Why Do People Lose So Much Money With Options?

Traders often incur financial losses by holding options too close to their expiration date.

The closer an option is to the expiry date, the faster the time value deteriorates.

Investors need to secure a favourable price and exit the trade with a profit while there is still some time value remaining. Timing is everything.

What Do The Greek Symbols Mean In Options?

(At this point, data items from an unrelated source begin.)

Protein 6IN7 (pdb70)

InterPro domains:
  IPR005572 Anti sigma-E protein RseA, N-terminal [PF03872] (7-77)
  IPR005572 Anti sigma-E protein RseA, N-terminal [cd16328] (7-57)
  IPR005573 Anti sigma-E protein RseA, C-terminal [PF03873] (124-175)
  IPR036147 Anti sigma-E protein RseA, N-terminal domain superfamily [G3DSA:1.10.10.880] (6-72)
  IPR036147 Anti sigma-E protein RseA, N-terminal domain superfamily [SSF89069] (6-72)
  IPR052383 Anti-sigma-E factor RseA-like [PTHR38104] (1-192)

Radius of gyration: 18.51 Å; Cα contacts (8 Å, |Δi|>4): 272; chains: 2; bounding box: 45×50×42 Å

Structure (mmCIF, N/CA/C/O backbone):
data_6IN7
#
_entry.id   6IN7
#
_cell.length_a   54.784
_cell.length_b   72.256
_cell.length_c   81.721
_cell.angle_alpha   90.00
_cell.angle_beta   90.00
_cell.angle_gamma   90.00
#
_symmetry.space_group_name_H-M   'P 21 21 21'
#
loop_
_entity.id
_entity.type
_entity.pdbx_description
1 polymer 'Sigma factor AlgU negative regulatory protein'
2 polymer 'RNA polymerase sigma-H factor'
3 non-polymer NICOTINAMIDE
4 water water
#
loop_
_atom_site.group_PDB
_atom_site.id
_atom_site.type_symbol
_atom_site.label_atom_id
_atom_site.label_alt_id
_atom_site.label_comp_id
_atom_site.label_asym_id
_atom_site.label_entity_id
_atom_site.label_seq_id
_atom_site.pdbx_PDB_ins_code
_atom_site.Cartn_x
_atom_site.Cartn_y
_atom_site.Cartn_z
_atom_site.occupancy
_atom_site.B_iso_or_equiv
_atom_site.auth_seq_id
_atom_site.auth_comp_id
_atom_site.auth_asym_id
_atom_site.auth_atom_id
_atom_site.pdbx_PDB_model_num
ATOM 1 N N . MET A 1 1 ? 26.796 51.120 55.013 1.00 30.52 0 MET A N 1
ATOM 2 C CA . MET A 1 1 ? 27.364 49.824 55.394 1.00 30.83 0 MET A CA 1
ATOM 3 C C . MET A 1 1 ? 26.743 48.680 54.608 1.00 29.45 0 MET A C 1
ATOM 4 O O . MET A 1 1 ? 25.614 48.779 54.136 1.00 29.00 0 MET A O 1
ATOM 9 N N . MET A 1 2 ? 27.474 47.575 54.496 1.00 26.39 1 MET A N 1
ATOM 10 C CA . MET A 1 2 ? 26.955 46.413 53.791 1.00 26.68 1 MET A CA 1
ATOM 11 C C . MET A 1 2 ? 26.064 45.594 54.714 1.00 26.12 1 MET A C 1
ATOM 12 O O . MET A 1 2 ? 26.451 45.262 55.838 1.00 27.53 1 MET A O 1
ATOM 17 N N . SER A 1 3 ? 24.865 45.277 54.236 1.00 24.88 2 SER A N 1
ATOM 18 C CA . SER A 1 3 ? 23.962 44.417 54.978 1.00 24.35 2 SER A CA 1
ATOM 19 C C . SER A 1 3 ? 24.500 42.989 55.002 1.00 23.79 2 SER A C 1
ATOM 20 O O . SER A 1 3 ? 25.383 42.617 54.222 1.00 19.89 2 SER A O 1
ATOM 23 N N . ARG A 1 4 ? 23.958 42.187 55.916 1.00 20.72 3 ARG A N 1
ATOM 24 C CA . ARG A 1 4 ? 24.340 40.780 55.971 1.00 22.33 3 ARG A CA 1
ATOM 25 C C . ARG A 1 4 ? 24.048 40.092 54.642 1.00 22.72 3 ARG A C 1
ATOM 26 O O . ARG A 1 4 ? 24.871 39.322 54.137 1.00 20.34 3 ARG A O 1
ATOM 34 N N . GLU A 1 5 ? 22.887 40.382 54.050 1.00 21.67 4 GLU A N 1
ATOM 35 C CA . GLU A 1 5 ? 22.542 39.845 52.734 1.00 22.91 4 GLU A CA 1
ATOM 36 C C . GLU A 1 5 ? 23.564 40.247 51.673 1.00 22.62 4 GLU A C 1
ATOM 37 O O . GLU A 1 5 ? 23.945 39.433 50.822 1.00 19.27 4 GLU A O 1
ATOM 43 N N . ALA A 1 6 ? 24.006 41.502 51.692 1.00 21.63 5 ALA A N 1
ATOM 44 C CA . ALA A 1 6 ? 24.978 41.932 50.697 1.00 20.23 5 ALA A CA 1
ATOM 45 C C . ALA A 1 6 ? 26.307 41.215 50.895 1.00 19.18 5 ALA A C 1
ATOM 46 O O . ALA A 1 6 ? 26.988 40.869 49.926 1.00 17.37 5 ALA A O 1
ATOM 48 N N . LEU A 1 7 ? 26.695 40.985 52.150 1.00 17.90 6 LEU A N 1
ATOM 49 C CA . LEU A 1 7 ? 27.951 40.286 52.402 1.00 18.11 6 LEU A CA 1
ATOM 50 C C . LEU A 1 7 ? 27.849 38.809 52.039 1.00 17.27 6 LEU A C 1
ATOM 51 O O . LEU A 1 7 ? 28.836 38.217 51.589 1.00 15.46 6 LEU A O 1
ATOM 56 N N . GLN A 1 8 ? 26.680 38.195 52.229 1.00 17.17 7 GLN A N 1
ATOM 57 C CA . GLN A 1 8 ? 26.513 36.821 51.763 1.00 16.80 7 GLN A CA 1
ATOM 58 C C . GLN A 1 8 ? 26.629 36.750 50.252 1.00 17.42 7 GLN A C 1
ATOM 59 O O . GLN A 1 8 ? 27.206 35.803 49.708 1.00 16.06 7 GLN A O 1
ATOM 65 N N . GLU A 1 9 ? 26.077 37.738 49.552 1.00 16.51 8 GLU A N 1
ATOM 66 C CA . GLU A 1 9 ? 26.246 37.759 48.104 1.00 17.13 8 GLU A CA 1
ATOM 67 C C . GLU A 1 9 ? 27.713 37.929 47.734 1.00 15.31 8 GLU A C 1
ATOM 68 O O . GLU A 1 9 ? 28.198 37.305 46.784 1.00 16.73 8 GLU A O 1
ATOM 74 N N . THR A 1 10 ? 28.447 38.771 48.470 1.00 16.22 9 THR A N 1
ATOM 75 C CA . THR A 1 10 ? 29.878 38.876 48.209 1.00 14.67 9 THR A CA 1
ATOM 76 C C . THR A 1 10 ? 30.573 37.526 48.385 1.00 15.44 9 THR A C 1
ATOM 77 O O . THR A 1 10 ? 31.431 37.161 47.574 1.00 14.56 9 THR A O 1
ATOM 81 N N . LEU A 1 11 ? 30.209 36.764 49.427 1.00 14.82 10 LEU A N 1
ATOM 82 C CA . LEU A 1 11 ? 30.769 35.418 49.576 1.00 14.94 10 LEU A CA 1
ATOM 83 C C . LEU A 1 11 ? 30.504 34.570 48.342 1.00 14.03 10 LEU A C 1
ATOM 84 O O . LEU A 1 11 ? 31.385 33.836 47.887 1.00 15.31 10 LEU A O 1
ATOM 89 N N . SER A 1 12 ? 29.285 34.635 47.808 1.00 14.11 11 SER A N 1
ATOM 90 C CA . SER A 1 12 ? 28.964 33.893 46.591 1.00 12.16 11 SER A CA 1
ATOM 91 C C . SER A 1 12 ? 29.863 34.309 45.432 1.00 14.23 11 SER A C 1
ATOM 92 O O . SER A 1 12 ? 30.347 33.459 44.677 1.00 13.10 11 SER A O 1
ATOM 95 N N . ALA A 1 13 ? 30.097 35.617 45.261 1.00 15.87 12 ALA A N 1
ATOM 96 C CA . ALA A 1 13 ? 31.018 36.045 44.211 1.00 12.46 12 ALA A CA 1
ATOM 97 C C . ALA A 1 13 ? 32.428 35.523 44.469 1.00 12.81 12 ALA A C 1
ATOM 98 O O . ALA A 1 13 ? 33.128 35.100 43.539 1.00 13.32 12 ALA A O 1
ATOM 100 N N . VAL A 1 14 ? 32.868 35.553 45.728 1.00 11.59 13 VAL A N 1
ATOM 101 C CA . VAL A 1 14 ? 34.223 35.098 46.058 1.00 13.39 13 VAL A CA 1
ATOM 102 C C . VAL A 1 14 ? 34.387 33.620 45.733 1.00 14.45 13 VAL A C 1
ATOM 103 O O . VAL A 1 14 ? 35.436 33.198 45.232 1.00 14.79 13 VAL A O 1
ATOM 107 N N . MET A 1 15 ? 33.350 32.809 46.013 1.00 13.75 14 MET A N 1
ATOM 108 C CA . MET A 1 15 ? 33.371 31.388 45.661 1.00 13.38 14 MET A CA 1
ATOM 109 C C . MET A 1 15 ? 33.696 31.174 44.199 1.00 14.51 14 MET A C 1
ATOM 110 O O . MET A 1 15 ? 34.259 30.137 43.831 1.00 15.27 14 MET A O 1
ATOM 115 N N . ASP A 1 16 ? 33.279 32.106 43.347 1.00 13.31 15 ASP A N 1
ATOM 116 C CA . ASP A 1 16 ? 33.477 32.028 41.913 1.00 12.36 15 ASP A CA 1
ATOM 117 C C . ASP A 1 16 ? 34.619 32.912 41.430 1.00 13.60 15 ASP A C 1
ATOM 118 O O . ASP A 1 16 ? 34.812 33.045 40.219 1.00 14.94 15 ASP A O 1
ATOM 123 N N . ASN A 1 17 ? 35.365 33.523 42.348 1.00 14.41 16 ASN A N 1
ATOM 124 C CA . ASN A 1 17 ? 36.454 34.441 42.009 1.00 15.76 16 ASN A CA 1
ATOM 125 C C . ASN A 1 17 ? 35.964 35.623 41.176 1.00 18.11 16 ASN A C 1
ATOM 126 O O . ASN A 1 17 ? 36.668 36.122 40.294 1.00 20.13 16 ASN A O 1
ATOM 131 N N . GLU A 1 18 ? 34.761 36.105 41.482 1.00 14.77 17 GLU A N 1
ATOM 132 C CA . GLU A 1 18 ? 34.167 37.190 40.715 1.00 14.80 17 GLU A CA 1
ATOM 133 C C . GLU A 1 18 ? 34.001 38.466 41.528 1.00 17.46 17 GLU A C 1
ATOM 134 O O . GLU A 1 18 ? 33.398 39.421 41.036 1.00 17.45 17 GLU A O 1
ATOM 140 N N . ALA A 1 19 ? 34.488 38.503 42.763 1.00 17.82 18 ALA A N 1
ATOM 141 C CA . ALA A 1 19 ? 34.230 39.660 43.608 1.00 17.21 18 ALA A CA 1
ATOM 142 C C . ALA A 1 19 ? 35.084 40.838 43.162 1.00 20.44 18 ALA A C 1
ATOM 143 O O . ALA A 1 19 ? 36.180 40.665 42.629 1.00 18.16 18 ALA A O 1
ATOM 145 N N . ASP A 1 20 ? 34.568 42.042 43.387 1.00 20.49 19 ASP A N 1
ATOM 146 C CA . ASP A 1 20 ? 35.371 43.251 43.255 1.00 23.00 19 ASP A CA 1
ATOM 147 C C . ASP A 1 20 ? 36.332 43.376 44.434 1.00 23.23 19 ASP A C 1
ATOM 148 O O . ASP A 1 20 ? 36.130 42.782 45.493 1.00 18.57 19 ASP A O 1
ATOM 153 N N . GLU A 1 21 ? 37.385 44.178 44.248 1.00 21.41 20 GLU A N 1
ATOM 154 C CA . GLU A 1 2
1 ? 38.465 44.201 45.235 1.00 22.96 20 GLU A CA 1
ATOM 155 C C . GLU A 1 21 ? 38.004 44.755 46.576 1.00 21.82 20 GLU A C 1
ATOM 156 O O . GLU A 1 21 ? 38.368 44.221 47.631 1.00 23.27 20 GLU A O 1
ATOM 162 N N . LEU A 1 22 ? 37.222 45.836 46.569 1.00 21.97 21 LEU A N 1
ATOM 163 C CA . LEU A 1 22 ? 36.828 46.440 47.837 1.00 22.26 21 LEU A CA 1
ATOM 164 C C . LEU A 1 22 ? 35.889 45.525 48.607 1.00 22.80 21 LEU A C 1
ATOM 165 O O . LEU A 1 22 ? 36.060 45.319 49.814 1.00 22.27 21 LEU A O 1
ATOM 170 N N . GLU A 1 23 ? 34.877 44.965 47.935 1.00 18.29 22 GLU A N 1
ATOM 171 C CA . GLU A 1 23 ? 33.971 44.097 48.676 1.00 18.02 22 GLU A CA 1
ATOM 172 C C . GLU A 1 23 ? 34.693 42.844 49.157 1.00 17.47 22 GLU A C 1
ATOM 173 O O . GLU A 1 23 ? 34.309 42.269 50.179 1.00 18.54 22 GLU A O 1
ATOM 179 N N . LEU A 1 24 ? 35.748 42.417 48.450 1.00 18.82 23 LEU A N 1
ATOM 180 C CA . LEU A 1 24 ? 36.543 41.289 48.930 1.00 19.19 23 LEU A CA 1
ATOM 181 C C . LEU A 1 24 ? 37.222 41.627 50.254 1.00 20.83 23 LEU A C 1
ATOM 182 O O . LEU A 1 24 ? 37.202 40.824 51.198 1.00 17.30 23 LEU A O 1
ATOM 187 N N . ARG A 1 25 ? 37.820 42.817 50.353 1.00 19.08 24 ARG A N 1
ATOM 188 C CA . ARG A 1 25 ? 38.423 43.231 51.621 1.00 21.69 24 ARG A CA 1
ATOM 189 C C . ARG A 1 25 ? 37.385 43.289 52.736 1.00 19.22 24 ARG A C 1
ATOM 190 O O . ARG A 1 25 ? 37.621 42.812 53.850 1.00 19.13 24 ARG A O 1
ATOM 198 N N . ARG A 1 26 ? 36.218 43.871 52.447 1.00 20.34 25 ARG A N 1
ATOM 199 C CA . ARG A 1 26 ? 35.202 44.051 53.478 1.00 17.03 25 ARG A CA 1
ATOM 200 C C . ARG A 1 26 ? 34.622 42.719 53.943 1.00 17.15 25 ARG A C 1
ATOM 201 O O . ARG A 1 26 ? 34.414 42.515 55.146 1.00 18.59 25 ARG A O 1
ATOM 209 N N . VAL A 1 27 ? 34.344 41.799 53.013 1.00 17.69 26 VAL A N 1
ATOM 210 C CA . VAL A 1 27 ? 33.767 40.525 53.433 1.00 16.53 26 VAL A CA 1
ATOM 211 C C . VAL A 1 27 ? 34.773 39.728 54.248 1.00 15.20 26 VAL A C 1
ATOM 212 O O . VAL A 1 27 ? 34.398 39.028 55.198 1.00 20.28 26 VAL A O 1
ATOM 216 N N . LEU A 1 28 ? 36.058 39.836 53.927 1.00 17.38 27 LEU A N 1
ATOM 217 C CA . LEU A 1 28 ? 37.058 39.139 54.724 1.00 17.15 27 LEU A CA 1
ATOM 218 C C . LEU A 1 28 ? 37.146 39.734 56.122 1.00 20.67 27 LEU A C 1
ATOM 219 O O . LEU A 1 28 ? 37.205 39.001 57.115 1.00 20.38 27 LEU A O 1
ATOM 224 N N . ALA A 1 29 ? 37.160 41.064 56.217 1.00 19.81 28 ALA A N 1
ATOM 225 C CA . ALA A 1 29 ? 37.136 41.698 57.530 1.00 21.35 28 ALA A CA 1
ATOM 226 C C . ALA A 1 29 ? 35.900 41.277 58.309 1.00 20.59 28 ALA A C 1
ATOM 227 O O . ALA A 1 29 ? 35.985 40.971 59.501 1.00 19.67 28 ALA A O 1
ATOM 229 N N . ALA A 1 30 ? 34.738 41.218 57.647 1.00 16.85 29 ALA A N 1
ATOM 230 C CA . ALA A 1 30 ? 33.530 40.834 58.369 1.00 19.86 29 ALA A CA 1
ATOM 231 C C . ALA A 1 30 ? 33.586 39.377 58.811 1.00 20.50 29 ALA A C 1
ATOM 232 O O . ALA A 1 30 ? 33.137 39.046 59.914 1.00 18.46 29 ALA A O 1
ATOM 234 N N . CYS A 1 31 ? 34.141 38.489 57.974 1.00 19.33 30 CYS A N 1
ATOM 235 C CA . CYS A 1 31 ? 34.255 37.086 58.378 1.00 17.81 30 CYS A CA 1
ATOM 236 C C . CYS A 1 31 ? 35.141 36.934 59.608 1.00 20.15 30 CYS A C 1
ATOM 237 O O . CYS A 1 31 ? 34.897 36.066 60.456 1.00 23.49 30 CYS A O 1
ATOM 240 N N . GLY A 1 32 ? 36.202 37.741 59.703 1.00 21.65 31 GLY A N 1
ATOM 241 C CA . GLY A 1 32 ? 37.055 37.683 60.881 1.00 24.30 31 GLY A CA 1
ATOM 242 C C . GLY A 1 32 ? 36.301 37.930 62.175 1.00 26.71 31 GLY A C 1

You might be wondering what the heck Greek symbols have to do with options trading. As if options trading wasn’t complicated enough, you’ll need to familiarise yourself with some more jargon:

  • Delta measures how sensitive an option price is to the underlying market’s movement. Delta can be used to work out how much impact the market will have on the value of your options.
  • Gamma is a derivative of delta and measures how much an option’s delta moves.
  • Theta measures the extent to which an option’s price decays over time. A high theta suggests that the option is close to the expiration date.
  • Vega is a measure of an option’s sensitivity to volatility in the underlying market.
  • Rho indicates how interest rate changes are likely to move an option’s price.

Bottom Line On Options Trading.

Now that you know the basics of options trading, you’re probably not as confused about what options are.

Remember that this is an advanced trading strategy, and one that carries a significant level of risk. Always consult a finance professional for personal advice – before you start trading options.